5. Right to lodge a complaint with the responsible supervisory authority In the event of data protection violations, the person affected has the right to lodge a complaint with the responsible supervisory authority. The responsible supervisory authority for data protection issues is the state data protection officer of the federal state in which my practice is based. A list of data protection officers and their contact details can be found at the following link: https://www.bfdi.bund.de/DE/Infothek/Anschriften_Links/anschrift_linksnode.html.
6. Right to data portability You have the right to have data that I process automatically based on your consent or in fulfillment of a contract handed over to you or to a third party in a common, machine-readable format. If you request the data to be transferred directly to another person responsible, this will only be done if it is technically feasible.
7. SSL encryption This site uses SSL encryption for security reasons and to protect the transmission of confidential content, such as inquiries that you send to me as the site operator. You can recognize an encrypted connection by the browser address line changing from “http://” to “https://” and by the lock symbol in your browser line. If SSL encryption is activated, the data you transmit to me cannot be read by third parties.
8. Objection to advertising emails The use of contact details published as part of the imprint obligation to send unsolicited advertising and information materials is hereby objected to. The operator of the pages expressly reserves the right to take legal action in the event of unsolicited advertising information being sent, such as spam emails.
9. Data collection on this website Server log files The provider of the pages automatically collects and stores information in so-called server log files, which your browser automatically transmits to me. These are: • Browser type and browser version • operating system used • Referrer URL • Host name of the accessing computer • Time of server request • IP address This data will not be merged with other data sources.
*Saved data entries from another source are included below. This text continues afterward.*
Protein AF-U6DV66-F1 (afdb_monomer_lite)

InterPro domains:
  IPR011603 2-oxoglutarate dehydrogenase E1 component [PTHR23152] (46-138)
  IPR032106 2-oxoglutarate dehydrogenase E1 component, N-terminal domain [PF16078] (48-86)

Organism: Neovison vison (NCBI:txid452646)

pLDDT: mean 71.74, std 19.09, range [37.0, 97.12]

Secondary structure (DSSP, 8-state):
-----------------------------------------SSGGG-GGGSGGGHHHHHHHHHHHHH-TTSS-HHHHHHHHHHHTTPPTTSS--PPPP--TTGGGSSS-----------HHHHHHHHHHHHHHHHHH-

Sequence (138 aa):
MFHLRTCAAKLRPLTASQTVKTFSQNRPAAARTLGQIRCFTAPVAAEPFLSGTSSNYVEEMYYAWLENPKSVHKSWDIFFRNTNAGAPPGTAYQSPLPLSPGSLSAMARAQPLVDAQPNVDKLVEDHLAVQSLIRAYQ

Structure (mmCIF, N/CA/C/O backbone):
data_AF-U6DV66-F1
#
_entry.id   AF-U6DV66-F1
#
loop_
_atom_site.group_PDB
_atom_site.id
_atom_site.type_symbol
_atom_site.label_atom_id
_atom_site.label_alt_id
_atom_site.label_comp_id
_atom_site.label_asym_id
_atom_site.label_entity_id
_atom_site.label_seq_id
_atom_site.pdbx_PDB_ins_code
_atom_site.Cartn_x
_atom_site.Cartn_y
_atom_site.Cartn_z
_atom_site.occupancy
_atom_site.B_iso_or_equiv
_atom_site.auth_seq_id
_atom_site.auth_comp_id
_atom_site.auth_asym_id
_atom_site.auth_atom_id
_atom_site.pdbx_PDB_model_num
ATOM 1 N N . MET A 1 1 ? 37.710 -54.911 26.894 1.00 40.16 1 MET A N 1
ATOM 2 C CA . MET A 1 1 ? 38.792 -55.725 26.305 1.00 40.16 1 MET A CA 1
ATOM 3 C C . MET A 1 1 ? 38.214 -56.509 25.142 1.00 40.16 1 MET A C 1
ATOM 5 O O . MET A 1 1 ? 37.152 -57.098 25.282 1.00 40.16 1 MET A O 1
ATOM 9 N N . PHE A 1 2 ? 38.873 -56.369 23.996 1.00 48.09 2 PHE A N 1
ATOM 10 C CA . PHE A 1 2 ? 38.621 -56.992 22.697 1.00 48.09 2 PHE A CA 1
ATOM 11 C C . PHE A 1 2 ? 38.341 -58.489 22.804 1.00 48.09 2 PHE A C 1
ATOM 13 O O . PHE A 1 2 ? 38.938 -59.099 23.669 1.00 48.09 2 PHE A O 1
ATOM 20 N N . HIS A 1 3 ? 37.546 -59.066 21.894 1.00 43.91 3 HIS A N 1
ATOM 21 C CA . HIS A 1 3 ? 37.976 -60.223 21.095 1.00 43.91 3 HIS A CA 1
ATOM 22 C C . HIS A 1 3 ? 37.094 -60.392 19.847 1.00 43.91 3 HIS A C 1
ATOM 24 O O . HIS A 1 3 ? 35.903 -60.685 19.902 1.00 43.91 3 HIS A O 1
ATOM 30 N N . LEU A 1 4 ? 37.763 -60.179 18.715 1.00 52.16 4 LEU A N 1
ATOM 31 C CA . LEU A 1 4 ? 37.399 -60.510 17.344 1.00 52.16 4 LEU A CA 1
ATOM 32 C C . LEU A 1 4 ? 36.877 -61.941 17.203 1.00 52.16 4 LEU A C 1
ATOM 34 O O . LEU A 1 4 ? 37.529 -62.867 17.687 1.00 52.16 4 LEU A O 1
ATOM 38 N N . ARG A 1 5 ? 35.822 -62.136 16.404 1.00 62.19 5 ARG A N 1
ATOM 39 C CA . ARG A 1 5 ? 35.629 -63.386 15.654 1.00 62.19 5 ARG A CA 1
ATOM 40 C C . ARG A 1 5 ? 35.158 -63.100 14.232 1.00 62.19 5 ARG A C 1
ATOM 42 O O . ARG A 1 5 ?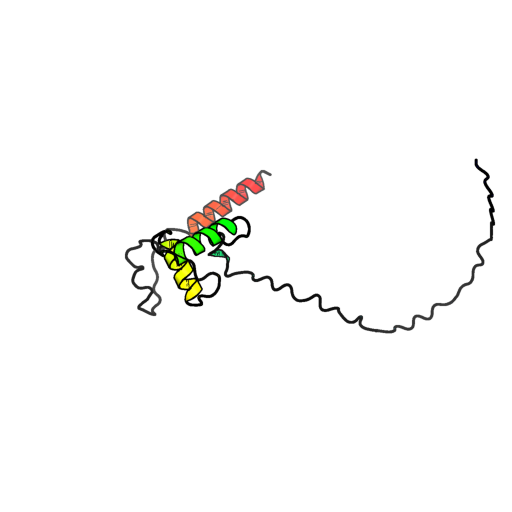 33.992 -62.843 13.963 1.00 62.19 5 ARG A O 1
ATOM 49 N N . THR A 1 6 ? 36.143 -63.135 13.345 1.00 55.69 6 THR A N 1
ATOM 50 C CA . THR A 1 6 ? 36.045 -63.197 11.890 1.00 55.69 6 THR A CA 1
ATOM 51 C C . THR A 1 6 ? 35.406 -64.515 11.465 1.00 55.69 6 THR A C 1
ATOM 53 O O . THR A 1 6 ? 35.902 -65.575 11.838 1.00 55.69 6 THR A O 1
ATOM 56 N N . CYS A 1 7 ? 34.384 -64.456 10.612 1.00 50.59 7 CYS A N 1
ATOM 57 C CA . CYS A 1 7 ? 33.955 -65.591 9.798 1.00 50.59 7 CYS A CA 1
ATOM 58 C C . CYS A 1 7 ? 33.934 -65.144 8.334 1.00 50.59 7 CYS A C 1
ATOM 60 O O . CYS A 1 7 ? 33.008 -64.471 7.889 1.00 50.59 7 CYS A O 1
ATOM 62 N N . ALA A 1 8 ? 34.986 -65.494 7.593 1.00 52.94 8 ALA A N 1
ATOM 63 C CA . ALA A 1 8 ? 35.016 -65.385 6.143 1.00 52.94 8 ALA A CA 1
ATOM 64 C C . ALA A 1 8 ? 34.339 -66.626 5.545 1.00 52.94 8 ALA A C 1
ATOM 66 O O . ALA A 1 8 ? 34.829 -67.739 5.720 1.00 52.94 8 ALA A O 1
ATOM 67 N N . ALA A 1 9 ? 33.236 -66.438 4.821 1.00 55.03 9 ALA A N 1
ATOM 68 C CA . ALA A 1 9 ? 32.615 -67.481 4.010 1.00 55.03 9 ALA A CA 1
ATOM 69 C C . ALA A 1 9 ? 32.600 -67.027 2.547 1.00 55.03 9 ALA A C 1
ATOM 71 O O . ALA A 1 9 ? 31.807 -66.190 2.125 1.00 55.03 9 ALA A O 1
ATOM 72 N N . LYS A 1 10 ? 33.545 -67.577 1.785 1.00 55.66 10 LYS A N 1
ATOM 73 C CA . LYS A 1 10 ? 33.684 -67.426 0.338 1.00 55.66 10 LYS A CA 1
ATOM 74 C C . LYS A 1 10 ? 32.751 -68.442 -0.324 1.00 55.66 10 LYS A C 1
ATOM 76 O O . LYS A 1 10 ? 33.050 -69.633 -0.299 1.00 55.66 10 LYS A O 1
ATOM 81 N N . LEU A 1 11 ? 31.648 -67.997 -0.925 1.00 55.78 11 LEU A N 1
ATOM 82 C CA . LEU A 1 11 ? 30.790 -68.850 -1.752 1.00 55.78 11 LEU A CA 1
ATOM 83 C C . LEU A 1 11 ? 30.641 -68.253 -3.152 1.00 55.78 11 LEU A C 1
ATOM 85 O O . LEU A 1 11 ? 30.494 -67.049 -3.339 1.00 55.78 11 LEU A O 1
ATOM 89 N N . ARG A 1 12 ? 30.817 -69.138 -4.130 1.00 63.62 12 ARG A N 1
ATOM 90 C CA . ARG A 1 12 ? 30.957 -68.865 -5.561 1.00 63.62 12 ARG A CA 1
ATOM 91 C C . ARG A 1 12 ? 29.625 -68.403 -6.172 1.00 63.62 12 ARG A C 1
ATOM 93 O O . ARG A 1 12 ? 28.574 -68.813 -5.686 1.00 63.62 12 ARG A O 1
ATOM 100 N N . PRO A 1 13 ? 29.657 -67.629 -7.269 1.00 51.47 13 PRO A N 1
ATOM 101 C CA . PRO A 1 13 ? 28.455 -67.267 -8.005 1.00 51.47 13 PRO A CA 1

The basis for data processing is Article 6 Paragraph 1 Letter b GDPR, which allows the processing of data to fulfill a contract or pre-contractual measures.
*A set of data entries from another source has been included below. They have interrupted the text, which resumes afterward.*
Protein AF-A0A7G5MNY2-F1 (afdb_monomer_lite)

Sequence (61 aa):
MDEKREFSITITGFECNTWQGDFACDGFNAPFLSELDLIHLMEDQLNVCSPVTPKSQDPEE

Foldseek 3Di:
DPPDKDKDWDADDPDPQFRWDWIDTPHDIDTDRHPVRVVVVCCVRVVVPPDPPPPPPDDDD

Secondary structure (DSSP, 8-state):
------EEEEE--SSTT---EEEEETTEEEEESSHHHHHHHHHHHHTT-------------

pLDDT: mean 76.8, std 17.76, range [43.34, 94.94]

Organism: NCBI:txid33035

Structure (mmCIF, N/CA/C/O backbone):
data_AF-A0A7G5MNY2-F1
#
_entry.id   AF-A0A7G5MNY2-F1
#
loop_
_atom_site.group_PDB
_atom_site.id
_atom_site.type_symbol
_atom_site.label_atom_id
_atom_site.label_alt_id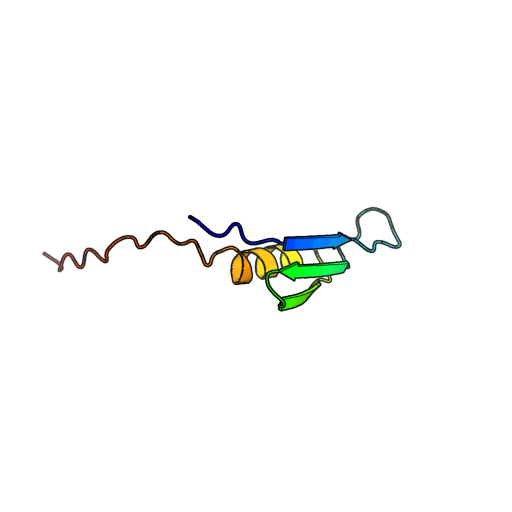
_atom_site.label_comp_id
_atom_site.label_asym_id
_atom_site.label_entity_id
_atom_site.label_seq_id
_atom_site.pdbx_PDB_ins_code
_atom_site.Cartn_x
_atom_site.Cartn_y
_atom_site.Cartn_z
_atom_site.occupancy
_atom_site.B_iso_or_equiv
_atom_site.auth_seq_id
_atom_site.auth_comp_id
_atom_site.auth_asym_id
_atom_site.auth_atom_id
_atom_site.pdbx_PDB_model_num
ATOM 1 N N . MET A 1 1 ? -6.903 -2.658 28.534 1.00 45.22 1 MET A N 1
ATOM 2 C CA . MET A 1 1 ? -5.682 -2.871 27.739 1.00 45.22 1 MET A CA 1
ATOM 3 C C . MET A 1 1 ? -6.078 -2.536 26.325 1.00 45.22 1 MET A C 1
ATOM 5 O O . MET A 1 1 ? -6.945 -3.219 25.804 1.00 45.22 1 MET A O 1
ATOM 9 N N . ASP A 1 2 ? -5.560 -1.446 25.777 1.00 61.53 2 ASP A N 1
ATOM 10 C CA . ASP A 1 2 ? -5.808 -1.059 24.392 1.00 61.53 2 ASP A CA 1
ATOM 11 C C . ASP A 1 2 ? -5.111 -2.071 23.480 1.00 61.53 2 ASP A C 1
ATOM 13 O O . ASP A 1 2 ? -3.886 -2.213 23.508 1.00 61.53 2 ASP A O 1
ATOM 17 N N . GLU A 1 3 ? -5.899 -2.850 22.745 1.00 63.53 3 GLU A N 1
ATOM 18 C CA . GLU A 1 3 ? -5.382 -3.797 21.765 1.00 63.53 3 GLU A CA 1
ATOM 19 C C . GLU A 1 3 ? -4.673 -3.002 20.664 1.00 63.53 3 GLU A C 1
ATOM 21 O O . GLU A 1 3 ? -5.278 -2.208 19.943 1.00 63.53 3 GLU A O 1
ATOM 26 N N . LYS A 1 4 ? -3.350 -3.163 20.573 1.00 70.50 4 LYS A N 1
ATOM 27 C CA . LYS A 1 4 ? -2.559 -2.536 19.519 1.00 70.50 4 LYS A CA 1
ATOM 28 C C . LYS A 1 4 ? -2.882 -3.252 18.209 1.00 70.50 4 LYS A C 1
ATOM 30 O O . LYS A 1 4 ? -2.482 -4.401 18.046 1.00 70.50 4 LYS A O 1
ATOM 35 N N . ARG A 1 5 ? -3.573 -2.570 17.292 1.00 76.25 5 ARG A N 1
ATOM 36 C CA . ARG A 1 5 ? -3.780 -3.075 15.927 1.00 76.25 5 ARG A CA 1
ATOM 37 C C . ARG A 1 5 ? -2.441 -3.294 15.238 1.00 76.25 5 ARG A C 1
ATOM 39 O O . ARG A 1 5 ? -1.572 -2.416 15.273 1.00 76.25 5 ARG A O 1
ATOM 46 N N . GLU A 1 6 ? -2.283 -4.460 14.625 1.00 85.44 6 GLU A N 1
ATOM 47 C CA . GLU A 1 6 ? -1.109 -4.797 13.829 1.00 85.44 6 GLU A CA 1
ATOM 48 C C . GLU A 1 6 ? -1.435 -4.593 12.350 1.00 85.44 6 GLU A C 1
ATOM 50 O O . GLU A 1 6 ? -2.439 -5.092 11.840 1.00 85.44 6 GLU A O 1
ATOM 55 N N . PHE A 1 7 ? -0.573 -3.846 11.663 1.00 89.00 7 PHE A N 1
ATOM 56 C CA . PHE A 1 7 ? -0.645 -3.673 10.221 1.00 89.00 7 PHE A CA 1
ATOM 57 C C . PHE A 1 7 ? 0.712 -3.978 9.593 1.00 89.00 7 PHE A C 1
ATOM 59 O O . PHE A 1 7 ? 1.765 -3.774 10.202 1.00 89.00 7 PHE A O 1
ATOM 66 N N . SER A 1 8 ? 0.679 -4.447 8.352 1.00 92.19 8 SER A N 1
ATOM 67 C CA . SER A 1 8 ? 1.860 -4.736 7.548 1.00 92.19 8 SER A CA 1
ATOM 68 C C . SER A 1 8 ? 1.691 -4.165 6.149 1.00 92.19 8 SER A C 1
ATOM 70 O O . SER A 1 8 ? 0.627 -4.303 5.548 1.00 92.19 8 SER A O 1
ATOM 72 N N . ILE A 1 9 ? 2.755 -3.563 5.626 1.00 92.75 9 ILE A N 1
ATOM 73 C CA . ILE A 1 9 ? 2.807 -3.029 4.266 1.00 92.75 9 ILE A CA 1
ATOM 74 C C . ILE A 1 9 ? 3.964 -3.719 3.558 1.00 92.75 9 ILE A C 1
ATOM 76 O O . ILE A 1 9 ? 5.106 -3.646 4.014 1.00 92.75 9 ILE A O 1
ATOM 80 N N . THR A 1 10 ? 3.669 -4.376 2.443 1.00 93.25 10 THR A N 1
ATOM 81 C CA . THR A 1 10 ? 4.676 -4.973 1.566 1.00 93.25 10 THR A CA 1
ATOM 82 C C . THR A 1 10 ? 4.749 -4.136 0.303 1.00 93.25 10 THR A C 1
ATOM 84 O O . THR A 1 10 ? 3.763 -4.044 -0.414 1.00 93.25 10 THR A O 1
ATOM 87 N N . ILE A 1 11 ? 5.902 -3.526 0.022 1.00 89.81 11 ILE A N 1
ATOM 88 C CA . ILE A 1 11 ? 6.118 -2.757 -1.211 1.00 89.81 11 ILE A CA 1
ATOM 89 C C . ILE A 1 11 ? 6.832 -3.659 -2.217 1.00 89.81 11 ILE A C 1
ATOM 91 O O . ILE A 1 11 ? 7.976 -4.063 -2.001 1.00 89.81 11 ILE A O 1
ATOM 95 N N . THR A 1 12 ? 6.164 -3.968 -3.323 1.00 85.44 12 THR A N 1
ATOM 96 C CA . THR A 1 12 ? 6.685 -4.799 -4.413 1.00 85.44 12 THR A CA 1
ATOM 97 C C . THR A 1 12 ? 6.913 -3.939 -5.652 1.00 85.44 12 THR A C 1
ATOM 99 O O . THR A 1 12 ? 6.130 -3.940 -6.604 1.00 85.44 12 THR A O 1
ATOM 102 N N . GLY A 1 13 ? 7.994 -3.164 -5.641 1.00 72.88 13 GLY A N 1
ATOM 103 C CA . GLY A 1 13 ? 8.407 -2.361 -6.790 1.00 72.88 13 GLY A CA 1
ATOM 104 C C . GLY A 1 13 ? 9.328 -3.135 -7.733 1.00 72.88 13 GLY A C 1
ATOM 105 O O . GLY A 1 13 ? 10.289 -3.757 -7.283 1.00 72.88 13 GLY A O 1
ATOM 106 N N . PHE A 1 14 ? 9.056 -3.086 -9.041 1.00 67.94 14 PHE A N 1
ATOM 107 C CA . PHE A 1 14 ? 9.994 -3.561 -10.073 1.00 67.94 14 PHE A CA 1
ATOM 108 C C . PHE A 1 14 ? 10.952 -2.443 -10.526 1.00 67.94 14 PHE A C 1
ATOM 110 O O . PHE A 1 14 ? 12.074 -2.720 -10.940 1.00 67.94 14 PHE A O 1
ATOM 117 N N . GLU A 1 15 ? 10.541 -1.176 -10.388 1.00 73.44 15 GLU A N 1
ATOM 118 C CA . GLU A 1 15 ? 11.315 0.006 -10.786 1.00 73.44 15 GLU A CA 1
ATOM 119 C C . GLU A 1 15 ? 11.432 1.026 -9.644 1.00 73.44 15 GLU A C 1
ATOM 121 O O . GLU A 1 15 ? 10.579 1.096 -8.751 1.00 73.44 15 GLU A O 1
ATOM 126 N N . CYS A 1 16 ? 12.487 1.849 -9.683 1.00 64.94 16 CYS A N 1
ATOM 127 C CA . CYS A 1 16 ? 12.668 2.961 -8.751 1.00 64.94 16 CYS A CA 1
ATOM 128 C C . CYS A 1 16 ? 11.415 3.857 -8.735 1.00 64.94 16 CYS A C 1
ATOM 130 O O . CYS A 1 16 ? 10.981 4.326 -9.784 1.00 64.94 16 CYS A O 1
ATOM 132 N N . ASN A 1 17 ? 10.891 4.137 -7.536 1.00 69.31 17 ASN A N 1
ATOM 133 C CA . ASN A 1 17 ? 9.720 4.990 -7.261 1.00 69.31 17 ASN A CA 1
ATOM 134 C C . ASN A 1 17 ? 8.333 4.365 -7.507 1.00 69.31 17 ASN A C 1
ATOM 136 O O . ASN A 1 17 ? 7.344 5.094 -7.572 1.00 69.31 17 ASN A O 1
ATOM 140 N N . THR A 1 18 ? 8.224 3.039 -7.604 1.00 78.25 18 THR A N 1
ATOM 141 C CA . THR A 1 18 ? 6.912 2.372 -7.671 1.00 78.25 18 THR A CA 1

10. Data transfer to third parties I only transfer personal data to third parties if this is permitted by law or if you have consented. Recipients of your personal data can primarily be other alternative practitioners, doctors, psychotherapists, health insurance companies or laboratories. Your data will not be passed on to third parties without your express consent, for example for advertising purposes. The basis for data processing is Article 6 (1) (b) GDPR and Article 9 (2) (h) GDPR, which allows the processing of data to fulfill a contract or pre-contractual measures. 11. Legal basis for data processing – the treatment contract between the practice owner and patient/client – Art. 6 Para. 1 b), Art. 9 Para. 2 f), h) in conjunction with Para. 3 GDPR, – Section 22 Paragraph 1 No. 1 b) BDSG and – the declarations of consent you have given in this context.